Systems and devices in general must conform to a set of
definitions and standards to describe their behavior and characteristics. This
is necessary in order for professionals to effectively interchange ideas. In
this offer I will present some important definitions and standards that may be useful to all engineers.
Error
This is one of the most important quantities when
determining the accuracy of a measurement. In this context it is defined as the
difference between the actual value of a variable (quantity) and its measured
value. In control systems it is defined as the difference between the actual
value and the desired value of a variable. Figure 1 shows a calibration curve
of a sensor where the input variable is X and output variable is Y. The figure
shows the actual value of a measurement and the measured value. Note that the
error represents a range of values around the actual value and is normally
represented as a percentage.
Figure 1: Error Determination
Transfer Function
A general system can be represented by blocks that
describe different interconnected parts. Sensors are followed by transducers,
for instance. Each one of these blocks is a graphical representation of the
mathematical function of the relationship between the output and the input of
the block. In technical terms such a block is called a Transfer
Function.
Figure 2: General Transfer Function
Figure 2 shows a typical transfer function of a general
device. The transfer function T is a function of the input, the output, and --
in the case of a dynamic transfer function -- it is also a function of time, t. T describes the
relationship between the output and the input of the block. In general, for
linear systems, this relationship is simply the ratio of the output over the
input as it is indicated in the figure.
Transfer functions are composed of two parts (in some
systems one of these component does not exist): the dynamic part and the static
part. The dynamic transfer function is the relationship between the output and
the input when the input changes with time. The static transfer function is the
relationship between output and input when the input is not a function of time.
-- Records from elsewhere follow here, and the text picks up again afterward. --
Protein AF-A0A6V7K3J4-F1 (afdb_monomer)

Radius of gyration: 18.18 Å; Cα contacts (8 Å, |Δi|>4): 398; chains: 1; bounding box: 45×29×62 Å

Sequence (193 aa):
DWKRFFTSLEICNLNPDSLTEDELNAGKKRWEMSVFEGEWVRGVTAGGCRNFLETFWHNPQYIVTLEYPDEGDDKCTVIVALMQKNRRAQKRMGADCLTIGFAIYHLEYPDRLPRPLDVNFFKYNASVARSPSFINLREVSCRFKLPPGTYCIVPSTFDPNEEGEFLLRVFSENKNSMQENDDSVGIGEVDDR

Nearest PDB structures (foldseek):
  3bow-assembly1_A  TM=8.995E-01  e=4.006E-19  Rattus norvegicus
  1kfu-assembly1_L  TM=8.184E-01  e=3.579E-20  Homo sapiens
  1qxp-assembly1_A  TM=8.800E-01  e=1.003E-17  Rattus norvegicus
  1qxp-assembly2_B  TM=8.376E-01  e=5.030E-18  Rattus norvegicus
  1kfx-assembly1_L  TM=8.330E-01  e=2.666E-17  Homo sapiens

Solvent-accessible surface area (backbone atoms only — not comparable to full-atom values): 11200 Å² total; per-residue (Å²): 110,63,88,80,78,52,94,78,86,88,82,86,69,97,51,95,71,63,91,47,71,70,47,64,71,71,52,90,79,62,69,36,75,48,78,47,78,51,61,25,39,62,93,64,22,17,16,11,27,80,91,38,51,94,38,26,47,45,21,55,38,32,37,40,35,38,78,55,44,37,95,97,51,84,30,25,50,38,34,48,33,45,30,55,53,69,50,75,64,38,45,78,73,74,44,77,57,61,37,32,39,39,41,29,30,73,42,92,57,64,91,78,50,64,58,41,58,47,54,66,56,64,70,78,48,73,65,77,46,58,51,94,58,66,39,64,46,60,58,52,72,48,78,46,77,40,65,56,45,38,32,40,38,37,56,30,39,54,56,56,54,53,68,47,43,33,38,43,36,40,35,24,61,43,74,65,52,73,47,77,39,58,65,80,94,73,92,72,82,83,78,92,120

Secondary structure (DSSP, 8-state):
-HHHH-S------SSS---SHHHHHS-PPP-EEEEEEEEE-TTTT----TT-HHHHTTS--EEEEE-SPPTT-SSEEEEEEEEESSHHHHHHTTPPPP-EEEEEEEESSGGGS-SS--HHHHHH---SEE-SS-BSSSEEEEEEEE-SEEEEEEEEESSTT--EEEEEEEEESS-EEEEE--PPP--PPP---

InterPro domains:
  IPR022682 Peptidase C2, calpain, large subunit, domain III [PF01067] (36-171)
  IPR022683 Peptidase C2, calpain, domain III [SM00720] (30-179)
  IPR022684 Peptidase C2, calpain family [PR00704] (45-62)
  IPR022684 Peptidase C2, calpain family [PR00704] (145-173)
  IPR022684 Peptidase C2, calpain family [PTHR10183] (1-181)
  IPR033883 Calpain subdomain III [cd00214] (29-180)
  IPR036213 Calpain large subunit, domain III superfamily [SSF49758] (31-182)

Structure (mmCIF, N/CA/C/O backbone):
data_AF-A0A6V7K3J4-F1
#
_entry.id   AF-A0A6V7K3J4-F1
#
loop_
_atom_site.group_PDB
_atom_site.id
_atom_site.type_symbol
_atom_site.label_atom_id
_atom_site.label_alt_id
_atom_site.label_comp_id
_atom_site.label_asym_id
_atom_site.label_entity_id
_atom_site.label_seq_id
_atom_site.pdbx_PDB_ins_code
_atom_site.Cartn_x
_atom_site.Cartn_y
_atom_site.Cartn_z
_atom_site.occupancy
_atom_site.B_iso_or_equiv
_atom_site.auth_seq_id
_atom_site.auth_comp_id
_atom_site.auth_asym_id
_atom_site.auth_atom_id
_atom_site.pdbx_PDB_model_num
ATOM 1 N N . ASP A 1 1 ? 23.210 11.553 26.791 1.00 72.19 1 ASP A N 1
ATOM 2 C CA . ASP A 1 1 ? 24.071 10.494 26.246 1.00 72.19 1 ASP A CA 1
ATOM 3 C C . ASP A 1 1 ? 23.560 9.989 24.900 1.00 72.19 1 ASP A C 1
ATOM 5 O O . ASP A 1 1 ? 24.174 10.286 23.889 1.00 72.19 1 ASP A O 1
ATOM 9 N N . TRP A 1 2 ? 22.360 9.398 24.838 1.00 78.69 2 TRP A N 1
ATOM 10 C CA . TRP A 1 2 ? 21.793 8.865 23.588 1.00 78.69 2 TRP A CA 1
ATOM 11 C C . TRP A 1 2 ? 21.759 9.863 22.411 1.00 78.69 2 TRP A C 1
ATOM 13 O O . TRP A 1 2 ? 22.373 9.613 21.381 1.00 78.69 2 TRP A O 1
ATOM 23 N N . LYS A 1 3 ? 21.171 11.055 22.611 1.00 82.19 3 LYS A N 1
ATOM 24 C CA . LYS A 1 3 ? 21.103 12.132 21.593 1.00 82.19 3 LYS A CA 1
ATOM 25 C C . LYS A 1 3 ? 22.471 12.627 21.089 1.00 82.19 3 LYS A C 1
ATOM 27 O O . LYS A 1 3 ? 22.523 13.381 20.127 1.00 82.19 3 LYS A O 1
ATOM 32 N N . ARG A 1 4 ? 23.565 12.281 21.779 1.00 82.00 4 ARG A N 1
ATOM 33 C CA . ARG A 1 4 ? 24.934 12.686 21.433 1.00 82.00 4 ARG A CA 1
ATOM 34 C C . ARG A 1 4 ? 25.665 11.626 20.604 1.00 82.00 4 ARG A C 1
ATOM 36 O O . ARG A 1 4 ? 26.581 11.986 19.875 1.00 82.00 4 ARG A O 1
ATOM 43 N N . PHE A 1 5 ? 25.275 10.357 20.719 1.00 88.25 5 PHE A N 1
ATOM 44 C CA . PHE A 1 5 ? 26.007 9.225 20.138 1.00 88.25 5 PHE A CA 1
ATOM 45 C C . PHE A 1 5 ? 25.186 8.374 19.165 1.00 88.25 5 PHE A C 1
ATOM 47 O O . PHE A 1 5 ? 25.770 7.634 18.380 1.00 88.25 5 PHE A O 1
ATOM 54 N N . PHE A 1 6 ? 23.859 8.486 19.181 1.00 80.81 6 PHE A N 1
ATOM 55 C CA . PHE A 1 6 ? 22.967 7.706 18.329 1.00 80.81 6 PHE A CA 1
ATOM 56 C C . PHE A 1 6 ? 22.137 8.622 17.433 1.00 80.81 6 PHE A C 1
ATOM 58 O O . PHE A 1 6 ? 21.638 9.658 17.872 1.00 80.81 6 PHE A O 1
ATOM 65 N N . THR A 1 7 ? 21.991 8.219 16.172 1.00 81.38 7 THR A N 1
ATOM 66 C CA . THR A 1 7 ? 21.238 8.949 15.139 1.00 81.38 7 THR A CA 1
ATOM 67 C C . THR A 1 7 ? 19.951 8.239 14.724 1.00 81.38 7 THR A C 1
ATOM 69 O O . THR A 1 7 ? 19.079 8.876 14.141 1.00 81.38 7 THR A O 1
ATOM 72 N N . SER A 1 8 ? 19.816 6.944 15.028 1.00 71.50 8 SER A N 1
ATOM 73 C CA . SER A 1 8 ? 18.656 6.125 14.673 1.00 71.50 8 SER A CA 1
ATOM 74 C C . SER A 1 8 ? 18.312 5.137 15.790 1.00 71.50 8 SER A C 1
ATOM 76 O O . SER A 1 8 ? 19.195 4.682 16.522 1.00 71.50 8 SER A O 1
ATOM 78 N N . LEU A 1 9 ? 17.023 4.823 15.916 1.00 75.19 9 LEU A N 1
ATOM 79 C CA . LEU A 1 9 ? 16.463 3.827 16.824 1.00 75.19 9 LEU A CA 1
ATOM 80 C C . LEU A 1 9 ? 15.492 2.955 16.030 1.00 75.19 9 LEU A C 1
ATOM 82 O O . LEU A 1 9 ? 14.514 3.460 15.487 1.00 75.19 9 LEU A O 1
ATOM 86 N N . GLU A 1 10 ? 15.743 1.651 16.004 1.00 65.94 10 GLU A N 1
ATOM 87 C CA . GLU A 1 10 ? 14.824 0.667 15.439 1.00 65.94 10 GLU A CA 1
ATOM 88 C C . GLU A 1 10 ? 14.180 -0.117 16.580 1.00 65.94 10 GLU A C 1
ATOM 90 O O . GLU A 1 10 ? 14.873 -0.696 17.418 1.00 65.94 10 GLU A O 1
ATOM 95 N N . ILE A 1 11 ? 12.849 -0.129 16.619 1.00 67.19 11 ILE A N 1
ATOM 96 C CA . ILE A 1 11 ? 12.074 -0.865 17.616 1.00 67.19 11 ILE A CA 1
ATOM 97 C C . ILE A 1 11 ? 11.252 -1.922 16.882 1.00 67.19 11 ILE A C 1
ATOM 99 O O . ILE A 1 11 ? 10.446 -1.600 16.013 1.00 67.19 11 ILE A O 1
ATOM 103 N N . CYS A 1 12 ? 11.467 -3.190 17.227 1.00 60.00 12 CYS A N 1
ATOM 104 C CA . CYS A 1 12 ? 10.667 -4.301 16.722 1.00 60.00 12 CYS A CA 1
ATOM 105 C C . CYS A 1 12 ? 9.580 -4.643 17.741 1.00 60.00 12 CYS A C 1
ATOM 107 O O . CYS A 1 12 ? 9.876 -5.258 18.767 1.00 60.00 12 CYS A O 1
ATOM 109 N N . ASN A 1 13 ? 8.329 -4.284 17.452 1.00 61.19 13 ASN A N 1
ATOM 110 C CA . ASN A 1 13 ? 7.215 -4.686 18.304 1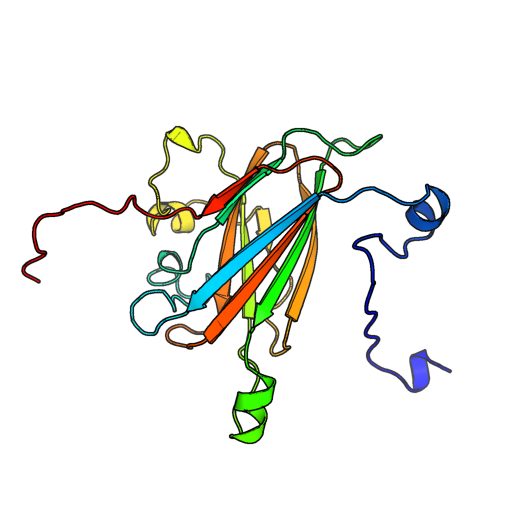.00 61.19 13 ASN A CA 1
ATOM 111 C C . ASN A 1 13 ? 6.774 -6.115 17.946 1.00 61.19 13 ASN A C 1
ATOM 113 O O . ASN A 1 13 ? 6.647 -6.465 16.772 1.00 61.19 13 ASN A O 1
ATOM 117 N N . LEU A 1 14 ? 6.531 -6.946 18.963 1.00 60.91 14 LEU A N 1
ATOM 118 C CA . LEU A 1 14 ? 5.978 -8.300 18.790 1.00 60.91 14 LEU A CA 1
ATOM 119 C C . LEU A 1 14 ? 4.471 -8.272 18.480 1.00 60.91 14 LEU A C 1
ATOM 121 O O . LEU A 1 14 ? 3.907 -9.247 17.991 1.00 60.91 14 LEU A O 1
ATOM 125 N N . ASN A 1 15 ? 3.840 -7.143 18.776 1.00 64.69 15 ASN A N 1
ATOM 126 C CA . ASN A 1 15 ? 2.434 -6.828 18.642 1.00 64.69 15 ASN A CA 1
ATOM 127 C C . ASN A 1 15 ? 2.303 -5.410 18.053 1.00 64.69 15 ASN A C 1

Static transfer function can always be represented by simple fraction of output
over input. Dynamic transfer functions are normally represented by differential
equation.
Example 1: Static Transfer Function
Figure 3 is an example of a static transfer function. This
transfer function represents the relationship between the distance traveled by
a car and the amount of gasoline in the tank. As it can be seen there is a
linear relationship between the amount of gasoline in the tank and the distance
traveled. Therefore the transfer function is static.
Figure 3: Example 1
Accuracy
The accuracy of a device is the combined maximum overall
error (non--linearity, Hysteresis, repeatability, etc.) that is expected when
measuring a variable. This term is normally expressed as the inaccuracy or
uncertainty of the measurement. It can be expressed in several ways. The most
common are as follows:
·
Measured variable:The
inaccuracy is a percentage of any value measured.
·
Full-scale percentage (FS): The
inaccuracy or uncertainty of any measure is expressed as a percentage of the
full scale reading of the instrument.
·
Span percentage: The
uncertainty is expressed as percentage of the range of measuring capability of
the instrument.
·
Percentage of actual reading:
In this form the inaccuracy is a percentage of the value of the actual reading.
An example follows.
Example 2:
A voltmeter with a reading span of 5 -- 20 volts is used
to make a measurement. The reading results in a value of 8 V. Determine the
error and the possible range of voltages for the reading if the accuracy is (a) ±2% of any measurement,
(b) ±0.5% FS, (c) ± 0.6% of span, and (d) ± 0.8 of reading.
Solution:
1) Error
= ± (0.02)(8 V) = ± 0.16 V. The possible
range of voltages for this reading is: 7.84 - 8.16 V.
2) Error
= ± 0.005)(20 V) = ± 0.1 V. The possible
range of voltages for the reading is: 7.9 - 8.1 V.
3) Error
= ± 0.006)(20 - 5) V
= ± 0.09 V. The possible
range of voltages for the reading is: 7.91 - 8.09 V.
4) Error
= ± 0.008)(8 V) = ± 0.064 V. The possible
range of voltages for the reading is: 7.936 - 8.064 V.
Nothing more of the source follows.